• _Records drawn from a dataset_
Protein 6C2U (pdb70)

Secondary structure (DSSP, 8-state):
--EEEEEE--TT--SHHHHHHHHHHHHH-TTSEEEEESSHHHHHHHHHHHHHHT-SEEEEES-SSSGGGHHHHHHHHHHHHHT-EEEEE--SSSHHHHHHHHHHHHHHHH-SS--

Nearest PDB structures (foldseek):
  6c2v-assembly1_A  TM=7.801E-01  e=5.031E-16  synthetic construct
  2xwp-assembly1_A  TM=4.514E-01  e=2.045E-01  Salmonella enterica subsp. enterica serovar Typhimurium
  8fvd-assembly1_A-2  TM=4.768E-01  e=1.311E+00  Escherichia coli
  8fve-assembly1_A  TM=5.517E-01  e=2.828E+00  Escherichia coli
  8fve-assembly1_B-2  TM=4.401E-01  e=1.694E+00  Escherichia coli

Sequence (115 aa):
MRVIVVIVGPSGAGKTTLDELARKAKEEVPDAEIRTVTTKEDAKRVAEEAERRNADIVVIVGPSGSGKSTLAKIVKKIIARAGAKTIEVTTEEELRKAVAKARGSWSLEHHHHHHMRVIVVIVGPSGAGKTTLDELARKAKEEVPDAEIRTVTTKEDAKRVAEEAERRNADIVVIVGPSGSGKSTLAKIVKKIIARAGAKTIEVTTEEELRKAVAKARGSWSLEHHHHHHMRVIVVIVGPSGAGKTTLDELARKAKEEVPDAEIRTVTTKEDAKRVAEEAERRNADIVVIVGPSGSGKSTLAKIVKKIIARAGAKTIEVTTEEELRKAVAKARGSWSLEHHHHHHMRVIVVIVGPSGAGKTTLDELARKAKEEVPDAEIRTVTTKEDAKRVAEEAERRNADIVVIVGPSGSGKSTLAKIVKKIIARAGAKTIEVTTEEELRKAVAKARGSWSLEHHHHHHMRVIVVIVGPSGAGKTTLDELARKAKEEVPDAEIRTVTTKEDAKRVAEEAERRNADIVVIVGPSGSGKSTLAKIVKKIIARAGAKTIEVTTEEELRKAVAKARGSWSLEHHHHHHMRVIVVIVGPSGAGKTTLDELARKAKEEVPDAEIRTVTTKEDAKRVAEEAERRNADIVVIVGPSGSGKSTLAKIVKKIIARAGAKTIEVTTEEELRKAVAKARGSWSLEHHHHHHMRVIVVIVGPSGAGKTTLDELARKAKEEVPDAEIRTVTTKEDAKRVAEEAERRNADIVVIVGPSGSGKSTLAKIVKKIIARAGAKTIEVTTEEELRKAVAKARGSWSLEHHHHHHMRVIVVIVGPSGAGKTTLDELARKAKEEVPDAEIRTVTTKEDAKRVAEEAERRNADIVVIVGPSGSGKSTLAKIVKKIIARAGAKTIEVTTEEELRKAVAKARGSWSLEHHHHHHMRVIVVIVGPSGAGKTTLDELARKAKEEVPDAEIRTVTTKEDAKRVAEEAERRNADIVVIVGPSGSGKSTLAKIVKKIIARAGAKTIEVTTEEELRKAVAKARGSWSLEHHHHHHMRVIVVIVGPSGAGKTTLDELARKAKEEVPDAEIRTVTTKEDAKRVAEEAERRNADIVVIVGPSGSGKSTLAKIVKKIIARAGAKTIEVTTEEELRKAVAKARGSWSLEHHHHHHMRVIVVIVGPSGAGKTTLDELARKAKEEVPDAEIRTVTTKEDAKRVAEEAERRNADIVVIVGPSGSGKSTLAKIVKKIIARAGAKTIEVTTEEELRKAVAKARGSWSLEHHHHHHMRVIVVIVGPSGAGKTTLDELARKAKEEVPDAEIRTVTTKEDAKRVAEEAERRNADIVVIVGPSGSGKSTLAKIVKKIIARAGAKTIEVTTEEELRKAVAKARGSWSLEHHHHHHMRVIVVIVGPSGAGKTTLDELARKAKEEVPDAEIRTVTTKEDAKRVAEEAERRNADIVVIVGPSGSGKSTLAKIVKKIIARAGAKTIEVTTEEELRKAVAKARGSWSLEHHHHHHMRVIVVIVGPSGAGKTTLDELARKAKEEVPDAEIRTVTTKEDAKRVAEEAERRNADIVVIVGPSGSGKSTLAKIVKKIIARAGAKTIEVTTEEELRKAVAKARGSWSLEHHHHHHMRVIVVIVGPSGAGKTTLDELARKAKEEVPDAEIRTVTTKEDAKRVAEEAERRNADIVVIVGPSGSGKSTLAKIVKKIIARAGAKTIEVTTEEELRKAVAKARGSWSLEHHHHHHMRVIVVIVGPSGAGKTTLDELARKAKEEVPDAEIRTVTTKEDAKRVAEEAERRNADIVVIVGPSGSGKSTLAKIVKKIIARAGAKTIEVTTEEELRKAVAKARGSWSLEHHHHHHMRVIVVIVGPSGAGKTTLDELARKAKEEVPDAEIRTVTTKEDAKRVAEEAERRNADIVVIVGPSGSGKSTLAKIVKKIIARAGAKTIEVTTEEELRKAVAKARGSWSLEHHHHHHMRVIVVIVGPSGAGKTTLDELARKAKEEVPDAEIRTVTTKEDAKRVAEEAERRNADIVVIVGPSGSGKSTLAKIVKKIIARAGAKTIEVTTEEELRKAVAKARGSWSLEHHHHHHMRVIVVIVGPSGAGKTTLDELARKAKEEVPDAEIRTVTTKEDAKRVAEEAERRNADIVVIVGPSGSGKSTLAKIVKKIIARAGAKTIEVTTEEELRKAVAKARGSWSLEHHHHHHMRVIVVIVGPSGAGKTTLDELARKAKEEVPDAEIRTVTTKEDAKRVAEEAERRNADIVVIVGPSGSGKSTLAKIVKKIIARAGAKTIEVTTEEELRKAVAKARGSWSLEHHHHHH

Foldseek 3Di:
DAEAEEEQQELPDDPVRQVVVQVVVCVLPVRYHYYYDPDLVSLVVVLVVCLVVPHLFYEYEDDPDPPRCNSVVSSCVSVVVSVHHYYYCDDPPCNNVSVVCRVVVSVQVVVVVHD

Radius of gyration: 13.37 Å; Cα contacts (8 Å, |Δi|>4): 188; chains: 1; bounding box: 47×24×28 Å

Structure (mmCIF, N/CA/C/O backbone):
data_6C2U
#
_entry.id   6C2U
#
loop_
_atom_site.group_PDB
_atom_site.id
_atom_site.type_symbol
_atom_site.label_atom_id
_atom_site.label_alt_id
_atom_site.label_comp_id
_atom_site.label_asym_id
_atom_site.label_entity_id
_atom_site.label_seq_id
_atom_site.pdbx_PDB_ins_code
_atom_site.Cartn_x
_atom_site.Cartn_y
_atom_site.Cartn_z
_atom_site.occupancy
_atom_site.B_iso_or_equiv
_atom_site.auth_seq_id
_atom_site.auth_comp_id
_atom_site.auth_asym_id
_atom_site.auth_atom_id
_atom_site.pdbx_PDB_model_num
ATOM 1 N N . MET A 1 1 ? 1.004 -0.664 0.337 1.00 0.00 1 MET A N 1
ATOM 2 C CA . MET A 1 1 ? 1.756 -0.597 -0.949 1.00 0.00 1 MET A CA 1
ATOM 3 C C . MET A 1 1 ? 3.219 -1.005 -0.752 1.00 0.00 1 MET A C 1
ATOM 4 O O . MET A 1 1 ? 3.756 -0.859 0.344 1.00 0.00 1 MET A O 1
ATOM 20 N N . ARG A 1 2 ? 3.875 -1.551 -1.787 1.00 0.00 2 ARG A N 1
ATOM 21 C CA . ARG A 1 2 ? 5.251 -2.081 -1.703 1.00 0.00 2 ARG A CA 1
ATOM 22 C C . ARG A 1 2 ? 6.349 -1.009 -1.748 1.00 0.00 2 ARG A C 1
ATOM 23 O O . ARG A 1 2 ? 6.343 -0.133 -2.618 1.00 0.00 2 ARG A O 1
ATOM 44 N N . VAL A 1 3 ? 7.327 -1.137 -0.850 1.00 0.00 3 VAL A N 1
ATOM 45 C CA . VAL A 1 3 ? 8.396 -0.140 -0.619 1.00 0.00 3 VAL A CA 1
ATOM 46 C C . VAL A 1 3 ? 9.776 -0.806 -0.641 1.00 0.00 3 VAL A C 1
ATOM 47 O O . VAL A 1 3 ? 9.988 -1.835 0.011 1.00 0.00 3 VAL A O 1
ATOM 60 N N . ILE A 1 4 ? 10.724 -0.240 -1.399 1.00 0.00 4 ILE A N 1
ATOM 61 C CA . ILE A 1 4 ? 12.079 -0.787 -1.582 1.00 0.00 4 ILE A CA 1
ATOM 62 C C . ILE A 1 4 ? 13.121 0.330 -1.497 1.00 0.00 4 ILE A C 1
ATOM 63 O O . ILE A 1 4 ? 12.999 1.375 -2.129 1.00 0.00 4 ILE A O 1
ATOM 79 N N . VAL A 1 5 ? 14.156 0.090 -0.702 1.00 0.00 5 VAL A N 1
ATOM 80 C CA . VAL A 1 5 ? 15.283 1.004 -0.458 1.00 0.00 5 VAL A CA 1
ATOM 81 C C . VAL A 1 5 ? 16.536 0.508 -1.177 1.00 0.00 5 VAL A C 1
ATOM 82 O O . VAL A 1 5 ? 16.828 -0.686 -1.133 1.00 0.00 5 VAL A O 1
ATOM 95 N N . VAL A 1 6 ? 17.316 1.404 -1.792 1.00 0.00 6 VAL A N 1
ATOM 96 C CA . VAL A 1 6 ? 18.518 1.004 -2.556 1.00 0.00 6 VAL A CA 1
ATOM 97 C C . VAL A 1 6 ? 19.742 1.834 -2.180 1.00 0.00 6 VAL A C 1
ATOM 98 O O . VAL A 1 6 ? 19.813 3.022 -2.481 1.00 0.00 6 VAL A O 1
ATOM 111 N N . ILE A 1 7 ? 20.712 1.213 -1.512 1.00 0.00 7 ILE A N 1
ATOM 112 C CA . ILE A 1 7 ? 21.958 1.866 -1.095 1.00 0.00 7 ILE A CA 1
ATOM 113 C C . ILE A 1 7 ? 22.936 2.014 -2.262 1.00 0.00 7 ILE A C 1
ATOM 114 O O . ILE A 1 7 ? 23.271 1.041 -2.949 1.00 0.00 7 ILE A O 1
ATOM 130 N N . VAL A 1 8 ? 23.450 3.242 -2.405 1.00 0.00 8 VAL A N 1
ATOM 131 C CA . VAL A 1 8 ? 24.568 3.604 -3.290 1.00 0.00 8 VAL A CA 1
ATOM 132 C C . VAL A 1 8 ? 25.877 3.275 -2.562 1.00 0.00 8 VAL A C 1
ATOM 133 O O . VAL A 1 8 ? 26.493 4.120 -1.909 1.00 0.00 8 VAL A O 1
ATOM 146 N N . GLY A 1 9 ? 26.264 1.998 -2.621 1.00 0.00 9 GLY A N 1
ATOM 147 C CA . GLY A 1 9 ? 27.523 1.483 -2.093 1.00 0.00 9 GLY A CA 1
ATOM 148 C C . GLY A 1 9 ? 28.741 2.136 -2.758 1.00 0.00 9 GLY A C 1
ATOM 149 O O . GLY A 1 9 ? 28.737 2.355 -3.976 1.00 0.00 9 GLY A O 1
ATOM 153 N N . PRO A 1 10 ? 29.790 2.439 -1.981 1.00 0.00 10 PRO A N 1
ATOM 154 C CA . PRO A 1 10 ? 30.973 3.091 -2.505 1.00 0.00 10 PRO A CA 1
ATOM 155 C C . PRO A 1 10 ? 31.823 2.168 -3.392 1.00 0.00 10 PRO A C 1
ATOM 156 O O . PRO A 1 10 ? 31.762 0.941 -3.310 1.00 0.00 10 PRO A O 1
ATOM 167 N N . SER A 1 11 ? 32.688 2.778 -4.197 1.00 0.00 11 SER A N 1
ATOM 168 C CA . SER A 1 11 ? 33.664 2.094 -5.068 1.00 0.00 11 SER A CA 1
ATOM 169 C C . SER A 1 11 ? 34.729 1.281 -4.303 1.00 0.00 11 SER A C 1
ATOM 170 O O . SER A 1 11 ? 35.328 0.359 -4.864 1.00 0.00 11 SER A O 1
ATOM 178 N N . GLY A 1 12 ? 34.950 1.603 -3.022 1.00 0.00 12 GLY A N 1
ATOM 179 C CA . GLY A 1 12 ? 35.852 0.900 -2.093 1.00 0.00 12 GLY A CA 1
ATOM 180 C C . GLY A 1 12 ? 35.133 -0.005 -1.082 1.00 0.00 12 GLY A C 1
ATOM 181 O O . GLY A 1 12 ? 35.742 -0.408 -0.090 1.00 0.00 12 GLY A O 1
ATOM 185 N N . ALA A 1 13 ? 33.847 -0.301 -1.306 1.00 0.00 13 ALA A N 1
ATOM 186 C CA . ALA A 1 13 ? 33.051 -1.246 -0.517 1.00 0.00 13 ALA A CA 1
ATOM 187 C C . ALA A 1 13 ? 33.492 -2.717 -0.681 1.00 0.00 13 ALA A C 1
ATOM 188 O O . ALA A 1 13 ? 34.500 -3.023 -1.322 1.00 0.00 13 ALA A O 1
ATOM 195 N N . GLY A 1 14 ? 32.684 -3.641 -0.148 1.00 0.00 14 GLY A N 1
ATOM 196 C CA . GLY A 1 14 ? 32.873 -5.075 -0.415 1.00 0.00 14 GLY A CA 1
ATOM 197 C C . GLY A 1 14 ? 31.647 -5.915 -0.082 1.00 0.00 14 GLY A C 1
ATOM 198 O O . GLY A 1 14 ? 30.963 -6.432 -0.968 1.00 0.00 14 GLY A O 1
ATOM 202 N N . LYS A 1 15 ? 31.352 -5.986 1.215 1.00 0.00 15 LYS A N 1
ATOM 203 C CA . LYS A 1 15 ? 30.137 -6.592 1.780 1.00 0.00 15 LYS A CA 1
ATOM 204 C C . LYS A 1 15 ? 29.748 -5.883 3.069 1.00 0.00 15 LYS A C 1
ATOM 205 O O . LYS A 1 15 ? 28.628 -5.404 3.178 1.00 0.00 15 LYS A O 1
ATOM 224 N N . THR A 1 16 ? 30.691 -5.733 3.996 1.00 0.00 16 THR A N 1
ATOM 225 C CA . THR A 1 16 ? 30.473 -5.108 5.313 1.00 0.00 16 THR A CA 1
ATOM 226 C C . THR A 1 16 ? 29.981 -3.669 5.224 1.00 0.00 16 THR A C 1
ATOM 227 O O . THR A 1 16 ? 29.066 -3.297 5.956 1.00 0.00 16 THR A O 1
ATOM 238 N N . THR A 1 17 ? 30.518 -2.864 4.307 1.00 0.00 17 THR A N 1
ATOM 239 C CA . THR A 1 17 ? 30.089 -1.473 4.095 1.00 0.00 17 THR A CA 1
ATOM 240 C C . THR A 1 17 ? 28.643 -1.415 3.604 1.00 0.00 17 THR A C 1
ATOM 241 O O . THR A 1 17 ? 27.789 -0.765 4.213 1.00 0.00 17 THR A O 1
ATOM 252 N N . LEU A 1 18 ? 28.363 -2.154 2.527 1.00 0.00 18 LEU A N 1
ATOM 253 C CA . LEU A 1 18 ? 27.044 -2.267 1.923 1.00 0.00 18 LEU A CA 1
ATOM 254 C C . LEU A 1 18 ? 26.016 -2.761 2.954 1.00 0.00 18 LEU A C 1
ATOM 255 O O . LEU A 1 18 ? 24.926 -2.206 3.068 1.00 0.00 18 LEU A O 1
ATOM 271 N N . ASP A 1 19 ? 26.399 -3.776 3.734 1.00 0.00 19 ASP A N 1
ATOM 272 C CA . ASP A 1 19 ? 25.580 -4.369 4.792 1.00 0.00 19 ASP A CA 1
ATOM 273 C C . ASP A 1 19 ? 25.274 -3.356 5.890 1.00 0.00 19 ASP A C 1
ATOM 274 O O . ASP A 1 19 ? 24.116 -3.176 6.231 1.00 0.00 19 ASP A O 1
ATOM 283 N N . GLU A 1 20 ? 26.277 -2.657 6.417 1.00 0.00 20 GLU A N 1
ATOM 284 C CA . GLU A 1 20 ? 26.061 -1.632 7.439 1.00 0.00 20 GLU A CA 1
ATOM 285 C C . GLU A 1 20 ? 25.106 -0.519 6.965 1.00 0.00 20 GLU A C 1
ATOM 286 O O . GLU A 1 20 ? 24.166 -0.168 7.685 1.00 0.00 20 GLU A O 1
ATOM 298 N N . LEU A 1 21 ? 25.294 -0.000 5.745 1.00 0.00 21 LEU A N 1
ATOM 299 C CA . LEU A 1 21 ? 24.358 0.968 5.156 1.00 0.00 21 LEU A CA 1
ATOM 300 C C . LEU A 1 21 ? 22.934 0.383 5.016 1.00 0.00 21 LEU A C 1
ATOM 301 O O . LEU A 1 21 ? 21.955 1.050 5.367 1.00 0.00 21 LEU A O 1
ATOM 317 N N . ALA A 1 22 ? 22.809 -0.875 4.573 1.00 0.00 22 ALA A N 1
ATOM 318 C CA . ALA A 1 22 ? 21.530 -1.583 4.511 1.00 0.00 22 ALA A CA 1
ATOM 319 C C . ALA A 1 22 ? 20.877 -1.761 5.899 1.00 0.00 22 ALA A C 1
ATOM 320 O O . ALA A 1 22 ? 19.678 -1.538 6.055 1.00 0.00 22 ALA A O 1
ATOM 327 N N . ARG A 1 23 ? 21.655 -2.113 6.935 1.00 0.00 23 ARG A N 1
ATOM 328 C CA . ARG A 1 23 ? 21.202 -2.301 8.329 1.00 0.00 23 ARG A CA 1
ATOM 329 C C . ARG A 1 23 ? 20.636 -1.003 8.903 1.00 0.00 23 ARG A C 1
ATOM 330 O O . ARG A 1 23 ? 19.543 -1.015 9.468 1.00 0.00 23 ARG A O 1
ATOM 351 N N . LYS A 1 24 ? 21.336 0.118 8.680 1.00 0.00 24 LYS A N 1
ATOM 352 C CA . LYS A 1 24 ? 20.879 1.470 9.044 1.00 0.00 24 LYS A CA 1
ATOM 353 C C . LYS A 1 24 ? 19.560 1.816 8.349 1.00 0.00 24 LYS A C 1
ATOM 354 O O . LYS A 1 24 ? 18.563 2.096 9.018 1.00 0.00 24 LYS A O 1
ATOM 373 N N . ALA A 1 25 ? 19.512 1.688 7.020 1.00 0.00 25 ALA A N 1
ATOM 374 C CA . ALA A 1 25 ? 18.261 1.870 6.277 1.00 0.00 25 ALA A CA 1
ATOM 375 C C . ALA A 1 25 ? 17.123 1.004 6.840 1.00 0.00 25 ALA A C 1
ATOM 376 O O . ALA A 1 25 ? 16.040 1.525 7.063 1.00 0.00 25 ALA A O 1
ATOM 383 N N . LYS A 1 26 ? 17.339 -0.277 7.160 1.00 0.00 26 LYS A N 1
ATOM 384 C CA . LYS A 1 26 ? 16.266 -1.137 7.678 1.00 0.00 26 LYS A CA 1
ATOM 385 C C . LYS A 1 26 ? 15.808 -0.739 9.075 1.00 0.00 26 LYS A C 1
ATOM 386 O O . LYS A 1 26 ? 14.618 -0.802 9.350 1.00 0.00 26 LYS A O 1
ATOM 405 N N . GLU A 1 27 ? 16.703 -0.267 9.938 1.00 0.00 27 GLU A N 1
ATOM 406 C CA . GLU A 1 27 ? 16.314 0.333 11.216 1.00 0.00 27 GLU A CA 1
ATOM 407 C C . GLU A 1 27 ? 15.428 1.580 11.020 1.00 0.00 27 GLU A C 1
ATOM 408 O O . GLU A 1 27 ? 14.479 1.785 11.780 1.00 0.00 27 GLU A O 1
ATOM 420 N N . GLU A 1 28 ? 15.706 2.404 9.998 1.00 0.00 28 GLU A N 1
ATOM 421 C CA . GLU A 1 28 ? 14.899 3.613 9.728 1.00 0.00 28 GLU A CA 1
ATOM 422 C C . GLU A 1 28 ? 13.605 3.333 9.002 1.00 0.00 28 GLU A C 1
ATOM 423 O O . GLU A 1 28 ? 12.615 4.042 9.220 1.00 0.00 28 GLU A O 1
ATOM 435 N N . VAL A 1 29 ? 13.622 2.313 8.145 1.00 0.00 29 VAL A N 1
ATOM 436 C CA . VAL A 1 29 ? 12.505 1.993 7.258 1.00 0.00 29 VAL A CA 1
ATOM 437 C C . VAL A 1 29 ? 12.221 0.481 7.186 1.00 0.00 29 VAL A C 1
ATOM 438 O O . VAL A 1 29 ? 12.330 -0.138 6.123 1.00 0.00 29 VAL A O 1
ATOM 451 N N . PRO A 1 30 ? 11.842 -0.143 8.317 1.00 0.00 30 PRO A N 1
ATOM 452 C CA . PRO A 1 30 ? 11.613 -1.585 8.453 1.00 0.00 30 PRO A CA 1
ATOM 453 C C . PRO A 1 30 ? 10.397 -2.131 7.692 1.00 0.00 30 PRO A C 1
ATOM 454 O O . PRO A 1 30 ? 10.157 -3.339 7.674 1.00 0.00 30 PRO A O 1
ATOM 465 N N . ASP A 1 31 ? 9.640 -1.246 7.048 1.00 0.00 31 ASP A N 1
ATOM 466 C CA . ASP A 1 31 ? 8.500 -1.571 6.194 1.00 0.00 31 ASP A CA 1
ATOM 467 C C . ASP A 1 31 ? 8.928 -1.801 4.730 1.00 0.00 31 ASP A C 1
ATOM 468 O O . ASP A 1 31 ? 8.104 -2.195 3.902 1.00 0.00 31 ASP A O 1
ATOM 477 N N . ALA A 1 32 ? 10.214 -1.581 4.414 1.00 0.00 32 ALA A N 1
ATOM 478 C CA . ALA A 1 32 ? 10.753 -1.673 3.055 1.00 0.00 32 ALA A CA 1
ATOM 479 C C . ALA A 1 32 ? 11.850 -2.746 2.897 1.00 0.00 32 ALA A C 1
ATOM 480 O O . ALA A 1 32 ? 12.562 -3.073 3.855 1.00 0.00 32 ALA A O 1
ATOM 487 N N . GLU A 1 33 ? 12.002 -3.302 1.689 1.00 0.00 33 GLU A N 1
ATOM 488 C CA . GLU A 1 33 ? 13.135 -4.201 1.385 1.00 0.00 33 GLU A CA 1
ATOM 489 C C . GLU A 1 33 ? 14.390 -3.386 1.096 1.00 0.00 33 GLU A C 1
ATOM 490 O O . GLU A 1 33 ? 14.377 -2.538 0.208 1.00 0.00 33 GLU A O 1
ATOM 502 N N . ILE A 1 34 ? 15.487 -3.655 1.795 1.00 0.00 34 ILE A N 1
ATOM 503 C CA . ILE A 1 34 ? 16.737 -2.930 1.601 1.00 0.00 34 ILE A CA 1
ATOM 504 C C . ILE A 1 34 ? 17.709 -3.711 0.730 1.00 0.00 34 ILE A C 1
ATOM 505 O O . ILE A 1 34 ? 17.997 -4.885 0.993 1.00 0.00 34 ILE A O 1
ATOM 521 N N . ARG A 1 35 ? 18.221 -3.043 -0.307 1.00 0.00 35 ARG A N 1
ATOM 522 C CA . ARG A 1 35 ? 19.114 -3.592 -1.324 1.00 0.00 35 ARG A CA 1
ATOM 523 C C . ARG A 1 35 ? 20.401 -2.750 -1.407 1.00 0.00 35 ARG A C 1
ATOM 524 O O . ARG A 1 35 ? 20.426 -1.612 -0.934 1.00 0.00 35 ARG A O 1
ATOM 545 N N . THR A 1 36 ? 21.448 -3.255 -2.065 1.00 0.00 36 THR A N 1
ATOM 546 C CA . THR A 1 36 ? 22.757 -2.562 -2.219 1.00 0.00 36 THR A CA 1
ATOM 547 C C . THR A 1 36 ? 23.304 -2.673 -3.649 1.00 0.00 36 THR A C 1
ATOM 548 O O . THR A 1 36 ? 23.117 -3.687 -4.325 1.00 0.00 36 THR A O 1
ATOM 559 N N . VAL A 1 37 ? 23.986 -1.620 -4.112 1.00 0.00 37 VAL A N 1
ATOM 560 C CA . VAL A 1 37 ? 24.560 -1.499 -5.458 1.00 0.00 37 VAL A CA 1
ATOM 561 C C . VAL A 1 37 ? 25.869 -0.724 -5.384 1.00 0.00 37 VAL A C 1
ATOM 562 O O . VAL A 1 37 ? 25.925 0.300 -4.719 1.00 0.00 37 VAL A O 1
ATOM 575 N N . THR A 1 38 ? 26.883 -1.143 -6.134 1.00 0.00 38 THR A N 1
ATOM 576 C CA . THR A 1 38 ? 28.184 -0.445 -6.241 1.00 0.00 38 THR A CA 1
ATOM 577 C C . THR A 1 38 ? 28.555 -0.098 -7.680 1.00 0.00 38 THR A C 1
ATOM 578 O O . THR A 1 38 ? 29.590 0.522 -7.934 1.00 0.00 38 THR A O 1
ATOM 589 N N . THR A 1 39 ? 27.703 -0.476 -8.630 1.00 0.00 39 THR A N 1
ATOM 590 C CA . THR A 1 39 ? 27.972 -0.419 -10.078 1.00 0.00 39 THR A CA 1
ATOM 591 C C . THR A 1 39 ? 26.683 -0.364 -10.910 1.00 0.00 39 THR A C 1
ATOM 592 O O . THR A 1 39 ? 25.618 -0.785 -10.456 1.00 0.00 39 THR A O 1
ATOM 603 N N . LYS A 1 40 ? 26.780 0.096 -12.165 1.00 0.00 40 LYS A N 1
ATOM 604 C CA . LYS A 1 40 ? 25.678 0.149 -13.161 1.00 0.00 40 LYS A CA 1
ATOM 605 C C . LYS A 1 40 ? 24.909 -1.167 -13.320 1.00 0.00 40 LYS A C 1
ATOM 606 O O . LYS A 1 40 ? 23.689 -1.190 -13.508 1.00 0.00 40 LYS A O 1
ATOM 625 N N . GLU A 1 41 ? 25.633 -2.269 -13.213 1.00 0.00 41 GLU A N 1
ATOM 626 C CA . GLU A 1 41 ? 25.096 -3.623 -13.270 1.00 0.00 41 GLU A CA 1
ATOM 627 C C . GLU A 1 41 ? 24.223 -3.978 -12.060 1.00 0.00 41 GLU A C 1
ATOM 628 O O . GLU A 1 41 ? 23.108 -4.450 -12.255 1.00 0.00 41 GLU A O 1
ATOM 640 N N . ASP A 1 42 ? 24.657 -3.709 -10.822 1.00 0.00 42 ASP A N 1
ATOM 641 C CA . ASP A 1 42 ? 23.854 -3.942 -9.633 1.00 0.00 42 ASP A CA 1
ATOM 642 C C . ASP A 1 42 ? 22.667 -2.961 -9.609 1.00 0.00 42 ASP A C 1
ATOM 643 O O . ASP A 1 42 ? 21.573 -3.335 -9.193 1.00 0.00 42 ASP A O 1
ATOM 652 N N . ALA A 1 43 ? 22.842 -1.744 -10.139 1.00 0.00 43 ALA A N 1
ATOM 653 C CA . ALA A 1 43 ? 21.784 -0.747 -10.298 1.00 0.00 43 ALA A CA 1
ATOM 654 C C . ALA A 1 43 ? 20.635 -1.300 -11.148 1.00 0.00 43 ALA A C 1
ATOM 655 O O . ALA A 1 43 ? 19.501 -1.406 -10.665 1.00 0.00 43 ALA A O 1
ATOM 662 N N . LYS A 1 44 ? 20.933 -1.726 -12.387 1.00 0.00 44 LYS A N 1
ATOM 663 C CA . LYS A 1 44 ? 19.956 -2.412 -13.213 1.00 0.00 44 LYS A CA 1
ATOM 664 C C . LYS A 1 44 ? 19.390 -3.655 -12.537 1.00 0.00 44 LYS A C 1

• _EXERCISE BRIEF_
Find every line above where the word "Escherichia" occurs, and copy that line.

• _SOLUTION TO THE PROBLEM_
  8fvd-assembly1_A-2  TM=4.768E-01  e=1.311E+00  Escherichia coli
  8fve-assembly1_A  TM=5.517E-01  e=2.828E+00  Escherichia coli
  8fve-assembly1_B-2  TM=4.401E-01  e=1.694E+00  Escherichia coli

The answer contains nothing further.